**What is being asked**
The reply to the records below should contain exactly the lines from the line with "ATOM 63 C C" through the line with "ATOM 89 N N", and nothing besides.

Records contained in a dataset
Segment Open

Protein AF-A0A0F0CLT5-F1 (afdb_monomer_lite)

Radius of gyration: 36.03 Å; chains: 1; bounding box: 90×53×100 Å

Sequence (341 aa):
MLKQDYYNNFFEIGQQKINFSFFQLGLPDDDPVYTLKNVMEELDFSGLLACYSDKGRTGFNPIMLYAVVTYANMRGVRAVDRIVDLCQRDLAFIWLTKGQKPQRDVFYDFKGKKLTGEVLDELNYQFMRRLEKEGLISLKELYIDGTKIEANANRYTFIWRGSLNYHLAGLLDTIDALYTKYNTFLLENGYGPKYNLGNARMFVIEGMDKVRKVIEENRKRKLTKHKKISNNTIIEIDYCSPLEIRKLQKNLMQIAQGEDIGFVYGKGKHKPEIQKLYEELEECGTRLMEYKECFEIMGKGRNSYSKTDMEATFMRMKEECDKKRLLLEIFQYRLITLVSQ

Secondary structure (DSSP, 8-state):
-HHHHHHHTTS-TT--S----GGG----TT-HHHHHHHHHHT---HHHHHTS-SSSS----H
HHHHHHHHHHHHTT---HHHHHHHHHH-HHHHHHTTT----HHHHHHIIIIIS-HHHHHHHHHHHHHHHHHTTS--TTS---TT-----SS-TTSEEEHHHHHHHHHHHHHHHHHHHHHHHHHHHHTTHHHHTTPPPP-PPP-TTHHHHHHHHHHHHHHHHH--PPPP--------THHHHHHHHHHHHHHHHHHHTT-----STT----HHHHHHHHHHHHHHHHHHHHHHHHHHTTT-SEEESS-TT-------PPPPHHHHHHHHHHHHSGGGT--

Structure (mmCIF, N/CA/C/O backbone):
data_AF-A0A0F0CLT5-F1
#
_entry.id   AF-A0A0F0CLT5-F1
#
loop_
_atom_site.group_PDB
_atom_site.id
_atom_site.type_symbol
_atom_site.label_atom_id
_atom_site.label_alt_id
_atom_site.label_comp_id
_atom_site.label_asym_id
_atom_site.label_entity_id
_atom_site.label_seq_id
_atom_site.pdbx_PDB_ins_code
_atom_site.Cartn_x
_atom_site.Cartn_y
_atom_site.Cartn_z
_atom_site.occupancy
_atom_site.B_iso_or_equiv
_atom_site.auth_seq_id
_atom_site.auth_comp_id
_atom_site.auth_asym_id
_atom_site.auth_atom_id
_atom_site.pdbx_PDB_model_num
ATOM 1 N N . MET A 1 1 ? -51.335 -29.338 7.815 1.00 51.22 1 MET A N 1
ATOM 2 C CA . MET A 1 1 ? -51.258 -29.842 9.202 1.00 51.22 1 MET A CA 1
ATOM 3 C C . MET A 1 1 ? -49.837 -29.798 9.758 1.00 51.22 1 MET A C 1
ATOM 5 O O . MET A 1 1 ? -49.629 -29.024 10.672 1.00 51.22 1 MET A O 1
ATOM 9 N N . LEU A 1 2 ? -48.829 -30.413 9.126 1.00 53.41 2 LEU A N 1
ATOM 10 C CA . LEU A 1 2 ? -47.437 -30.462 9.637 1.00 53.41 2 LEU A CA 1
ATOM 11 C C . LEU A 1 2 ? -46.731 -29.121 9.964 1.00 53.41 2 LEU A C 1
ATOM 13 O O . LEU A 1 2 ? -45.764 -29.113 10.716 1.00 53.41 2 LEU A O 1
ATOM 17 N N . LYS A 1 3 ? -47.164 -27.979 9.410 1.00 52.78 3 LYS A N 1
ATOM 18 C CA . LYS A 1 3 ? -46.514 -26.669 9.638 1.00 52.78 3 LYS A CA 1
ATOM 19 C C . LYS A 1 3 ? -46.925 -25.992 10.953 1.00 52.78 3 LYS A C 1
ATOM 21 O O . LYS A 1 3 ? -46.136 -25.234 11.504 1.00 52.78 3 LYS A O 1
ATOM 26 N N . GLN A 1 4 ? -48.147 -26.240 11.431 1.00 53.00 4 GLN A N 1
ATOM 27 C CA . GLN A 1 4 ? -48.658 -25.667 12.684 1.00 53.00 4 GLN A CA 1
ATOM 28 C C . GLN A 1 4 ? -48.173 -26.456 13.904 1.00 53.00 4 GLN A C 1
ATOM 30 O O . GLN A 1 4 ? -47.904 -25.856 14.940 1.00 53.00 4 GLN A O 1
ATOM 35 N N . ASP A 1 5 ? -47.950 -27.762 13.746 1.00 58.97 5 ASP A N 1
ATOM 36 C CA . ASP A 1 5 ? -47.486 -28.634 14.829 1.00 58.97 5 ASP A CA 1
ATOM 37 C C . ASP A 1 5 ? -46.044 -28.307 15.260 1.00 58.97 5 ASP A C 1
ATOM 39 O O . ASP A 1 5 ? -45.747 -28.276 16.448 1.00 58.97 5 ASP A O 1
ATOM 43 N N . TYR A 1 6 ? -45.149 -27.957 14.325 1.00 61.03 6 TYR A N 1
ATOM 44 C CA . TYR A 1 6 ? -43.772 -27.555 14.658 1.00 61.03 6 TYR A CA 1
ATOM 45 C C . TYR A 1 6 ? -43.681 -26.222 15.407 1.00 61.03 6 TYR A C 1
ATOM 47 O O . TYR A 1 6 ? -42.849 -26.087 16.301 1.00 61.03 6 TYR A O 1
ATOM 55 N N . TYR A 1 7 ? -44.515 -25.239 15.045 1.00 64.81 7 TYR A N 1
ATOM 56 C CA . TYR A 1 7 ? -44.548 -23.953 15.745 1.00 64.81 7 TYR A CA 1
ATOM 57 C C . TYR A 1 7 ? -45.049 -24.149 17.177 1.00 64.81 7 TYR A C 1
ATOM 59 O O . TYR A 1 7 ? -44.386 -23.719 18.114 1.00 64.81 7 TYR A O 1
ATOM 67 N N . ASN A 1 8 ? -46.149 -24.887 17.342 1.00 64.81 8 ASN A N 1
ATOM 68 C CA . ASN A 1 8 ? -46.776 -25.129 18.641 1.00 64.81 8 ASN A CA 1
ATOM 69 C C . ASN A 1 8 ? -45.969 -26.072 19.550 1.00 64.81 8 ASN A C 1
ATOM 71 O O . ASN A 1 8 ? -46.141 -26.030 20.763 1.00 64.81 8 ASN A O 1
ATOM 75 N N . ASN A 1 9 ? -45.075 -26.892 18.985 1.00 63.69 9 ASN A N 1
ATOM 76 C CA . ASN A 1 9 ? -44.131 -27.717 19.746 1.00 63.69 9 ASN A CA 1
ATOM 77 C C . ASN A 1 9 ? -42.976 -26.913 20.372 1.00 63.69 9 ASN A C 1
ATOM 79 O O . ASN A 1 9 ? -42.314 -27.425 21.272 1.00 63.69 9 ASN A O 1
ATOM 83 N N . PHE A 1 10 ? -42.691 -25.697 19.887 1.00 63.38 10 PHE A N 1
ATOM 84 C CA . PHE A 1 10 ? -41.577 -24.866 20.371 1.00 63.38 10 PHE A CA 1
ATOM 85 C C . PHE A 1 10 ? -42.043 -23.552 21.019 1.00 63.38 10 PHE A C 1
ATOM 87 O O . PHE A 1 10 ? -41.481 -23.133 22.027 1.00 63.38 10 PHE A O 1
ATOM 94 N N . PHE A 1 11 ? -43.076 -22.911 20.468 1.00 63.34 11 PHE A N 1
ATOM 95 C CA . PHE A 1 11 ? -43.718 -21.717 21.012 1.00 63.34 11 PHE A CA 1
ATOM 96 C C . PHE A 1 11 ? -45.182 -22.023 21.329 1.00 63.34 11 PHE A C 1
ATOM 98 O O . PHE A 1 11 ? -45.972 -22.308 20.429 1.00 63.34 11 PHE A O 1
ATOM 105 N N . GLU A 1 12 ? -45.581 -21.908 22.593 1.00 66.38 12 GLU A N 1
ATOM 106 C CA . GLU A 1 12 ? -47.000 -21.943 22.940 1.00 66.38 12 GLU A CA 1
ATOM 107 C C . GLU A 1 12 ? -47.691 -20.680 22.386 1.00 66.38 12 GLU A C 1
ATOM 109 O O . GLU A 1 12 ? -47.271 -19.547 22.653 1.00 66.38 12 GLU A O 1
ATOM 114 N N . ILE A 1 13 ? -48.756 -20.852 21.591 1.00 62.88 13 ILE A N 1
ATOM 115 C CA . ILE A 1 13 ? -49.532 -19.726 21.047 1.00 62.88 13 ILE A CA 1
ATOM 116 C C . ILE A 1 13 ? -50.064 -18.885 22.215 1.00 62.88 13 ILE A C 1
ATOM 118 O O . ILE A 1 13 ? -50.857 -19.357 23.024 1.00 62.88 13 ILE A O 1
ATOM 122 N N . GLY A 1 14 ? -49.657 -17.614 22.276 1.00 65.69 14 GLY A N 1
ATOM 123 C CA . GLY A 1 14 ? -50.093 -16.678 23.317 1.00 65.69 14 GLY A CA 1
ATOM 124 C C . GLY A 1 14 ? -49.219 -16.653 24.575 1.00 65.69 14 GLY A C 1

Segment Closed
Segment Open

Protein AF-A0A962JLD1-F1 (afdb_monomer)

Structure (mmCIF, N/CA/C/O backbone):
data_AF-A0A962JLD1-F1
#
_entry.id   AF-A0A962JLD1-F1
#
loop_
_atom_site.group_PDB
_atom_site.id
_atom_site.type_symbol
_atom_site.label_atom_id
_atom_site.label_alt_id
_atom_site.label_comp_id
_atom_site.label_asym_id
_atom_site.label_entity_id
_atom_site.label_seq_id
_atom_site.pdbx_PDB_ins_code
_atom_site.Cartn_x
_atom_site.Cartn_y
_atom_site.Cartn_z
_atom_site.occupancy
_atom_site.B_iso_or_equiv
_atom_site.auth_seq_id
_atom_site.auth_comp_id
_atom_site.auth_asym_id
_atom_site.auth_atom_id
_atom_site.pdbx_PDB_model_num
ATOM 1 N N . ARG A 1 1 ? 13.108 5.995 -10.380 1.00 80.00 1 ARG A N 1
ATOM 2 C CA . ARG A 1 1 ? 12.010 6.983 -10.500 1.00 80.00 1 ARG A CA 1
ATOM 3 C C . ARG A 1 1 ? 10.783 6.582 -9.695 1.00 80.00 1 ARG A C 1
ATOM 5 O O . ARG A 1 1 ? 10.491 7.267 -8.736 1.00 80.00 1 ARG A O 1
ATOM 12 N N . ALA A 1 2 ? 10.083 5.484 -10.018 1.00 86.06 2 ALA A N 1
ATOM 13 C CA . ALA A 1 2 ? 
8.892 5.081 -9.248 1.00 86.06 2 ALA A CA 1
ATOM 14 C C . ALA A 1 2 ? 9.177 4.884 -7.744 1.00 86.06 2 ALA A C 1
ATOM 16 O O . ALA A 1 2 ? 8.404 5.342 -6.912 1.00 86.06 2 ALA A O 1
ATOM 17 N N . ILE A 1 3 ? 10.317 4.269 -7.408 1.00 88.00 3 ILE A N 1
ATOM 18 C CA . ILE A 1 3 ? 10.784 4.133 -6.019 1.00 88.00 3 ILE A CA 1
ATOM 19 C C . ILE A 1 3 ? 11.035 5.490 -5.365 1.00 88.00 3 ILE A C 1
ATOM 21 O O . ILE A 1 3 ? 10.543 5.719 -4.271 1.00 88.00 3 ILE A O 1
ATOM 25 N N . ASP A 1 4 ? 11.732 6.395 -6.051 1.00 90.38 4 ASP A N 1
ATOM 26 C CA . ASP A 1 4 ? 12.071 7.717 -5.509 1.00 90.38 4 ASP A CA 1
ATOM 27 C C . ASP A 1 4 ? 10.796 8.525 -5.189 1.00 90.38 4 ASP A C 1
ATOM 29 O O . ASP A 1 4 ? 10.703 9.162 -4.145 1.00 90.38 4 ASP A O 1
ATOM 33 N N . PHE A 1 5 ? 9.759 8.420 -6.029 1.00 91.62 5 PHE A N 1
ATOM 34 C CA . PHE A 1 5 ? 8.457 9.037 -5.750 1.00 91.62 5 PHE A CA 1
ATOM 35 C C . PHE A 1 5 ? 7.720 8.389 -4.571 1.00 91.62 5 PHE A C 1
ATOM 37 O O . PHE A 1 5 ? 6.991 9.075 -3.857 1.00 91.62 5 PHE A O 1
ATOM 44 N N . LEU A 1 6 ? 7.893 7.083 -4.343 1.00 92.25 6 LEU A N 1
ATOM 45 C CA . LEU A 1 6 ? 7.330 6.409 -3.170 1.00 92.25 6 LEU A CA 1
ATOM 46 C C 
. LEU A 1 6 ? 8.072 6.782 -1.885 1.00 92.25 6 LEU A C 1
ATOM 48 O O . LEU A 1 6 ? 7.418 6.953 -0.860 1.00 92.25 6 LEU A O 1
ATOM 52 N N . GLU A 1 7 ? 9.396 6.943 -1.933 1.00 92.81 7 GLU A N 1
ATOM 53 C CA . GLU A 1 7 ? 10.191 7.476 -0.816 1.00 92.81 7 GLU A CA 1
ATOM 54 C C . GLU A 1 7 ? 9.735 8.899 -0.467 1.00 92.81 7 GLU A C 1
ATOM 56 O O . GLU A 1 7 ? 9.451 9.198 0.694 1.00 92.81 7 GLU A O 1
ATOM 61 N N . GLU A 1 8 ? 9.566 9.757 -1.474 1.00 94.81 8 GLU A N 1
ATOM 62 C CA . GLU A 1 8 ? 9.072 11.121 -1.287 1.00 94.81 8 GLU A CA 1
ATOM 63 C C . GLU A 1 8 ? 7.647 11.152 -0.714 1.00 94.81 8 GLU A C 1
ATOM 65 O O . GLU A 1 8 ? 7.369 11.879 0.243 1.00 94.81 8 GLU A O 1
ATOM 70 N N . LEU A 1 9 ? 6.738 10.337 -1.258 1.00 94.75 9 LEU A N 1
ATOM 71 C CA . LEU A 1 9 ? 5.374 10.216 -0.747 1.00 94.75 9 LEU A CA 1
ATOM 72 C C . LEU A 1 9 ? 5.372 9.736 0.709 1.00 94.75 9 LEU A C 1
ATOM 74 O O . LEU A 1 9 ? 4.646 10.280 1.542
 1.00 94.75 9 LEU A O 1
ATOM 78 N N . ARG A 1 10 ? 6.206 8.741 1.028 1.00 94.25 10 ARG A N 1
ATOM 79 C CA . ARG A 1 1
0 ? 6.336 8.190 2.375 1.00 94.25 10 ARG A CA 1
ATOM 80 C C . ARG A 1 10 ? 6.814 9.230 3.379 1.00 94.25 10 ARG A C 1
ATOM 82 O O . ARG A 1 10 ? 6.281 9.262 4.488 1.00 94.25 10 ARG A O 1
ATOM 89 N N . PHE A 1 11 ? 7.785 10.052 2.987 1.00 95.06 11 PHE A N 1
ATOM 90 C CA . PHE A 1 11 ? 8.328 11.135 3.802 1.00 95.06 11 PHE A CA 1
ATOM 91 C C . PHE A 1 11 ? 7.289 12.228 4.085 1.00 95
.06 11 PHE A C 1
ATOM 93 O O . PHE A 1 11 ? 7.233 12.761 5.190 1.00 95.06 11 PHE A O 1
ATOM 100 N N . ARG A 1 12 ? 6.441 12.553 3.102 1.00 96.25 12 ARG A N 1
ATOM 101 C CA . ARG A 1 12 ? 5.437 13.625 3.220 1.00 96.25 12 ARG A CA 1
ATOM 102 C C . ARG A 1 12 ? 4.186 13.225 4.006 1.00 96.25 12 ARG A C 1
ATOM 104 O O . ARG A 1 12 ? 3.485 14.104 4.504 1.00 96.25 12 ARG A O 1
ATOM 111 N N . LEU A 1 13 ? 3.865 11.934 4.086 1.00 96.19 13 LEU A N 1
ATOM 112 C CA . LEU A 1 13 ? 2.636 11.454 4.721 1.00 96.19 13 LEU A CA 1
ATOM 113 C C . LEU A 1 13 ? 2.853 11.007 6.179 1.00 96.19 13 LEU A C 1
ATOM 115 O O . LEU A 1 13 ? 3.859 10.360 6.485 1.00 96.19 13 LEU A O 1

Segment Closed

**Result**
ATOM 63 C C . GLU A 1 8 ? 7.647 11.152 -0.714 1.00 94.81 8 GLU A C 1
ATOM 65 O O . GLU A 1 8 ? 7.369 11.879 0.243 1.00 94.81 8 GLU A O 1
ATOM 70 N N . LEU A 1 9 ? 6.738 10.337 -1.258 1.00 94.75 9 LEU A N 1
ATOM 71 C CA . LEU A 1 9 ? 5.374 10.216 -0.747 1.00 94.75 9 LEU A CA 1
ATOM 72 C C . LEU A 1 9 ? 5.372 9.736 0.709 1.00 94.75 9 LEU A C 1
ATOM 74 O O . LEU A 1 9 ? 4.646 10.280 1.542
 1.00 94.75 9 LEU A O 1
ATOM 78 N N . ARG A 1 10 ? 6.206 8.741 1.028 1.00 94.25 10 ARG A N 1
ATOM 79 C CA . ARG A 1 1
0 ? 6.336 8.190 2.375 1.00 94.25 10 ARG A CA 1
ATOM 80 C C . ARG A 1 10 ? 6.814 9.230 3.379 1.00 94.25 10 ARG A C 1
ATOM 82 O O . ARG A 1 10 ? 6.281 9.262 4.488 1.00 94.25 10 ARG A O 1
ATOM 89 N N . PHE A 1 11 ? 7.785 10.052 2.987 1.00 95.06 11 PHE A N 1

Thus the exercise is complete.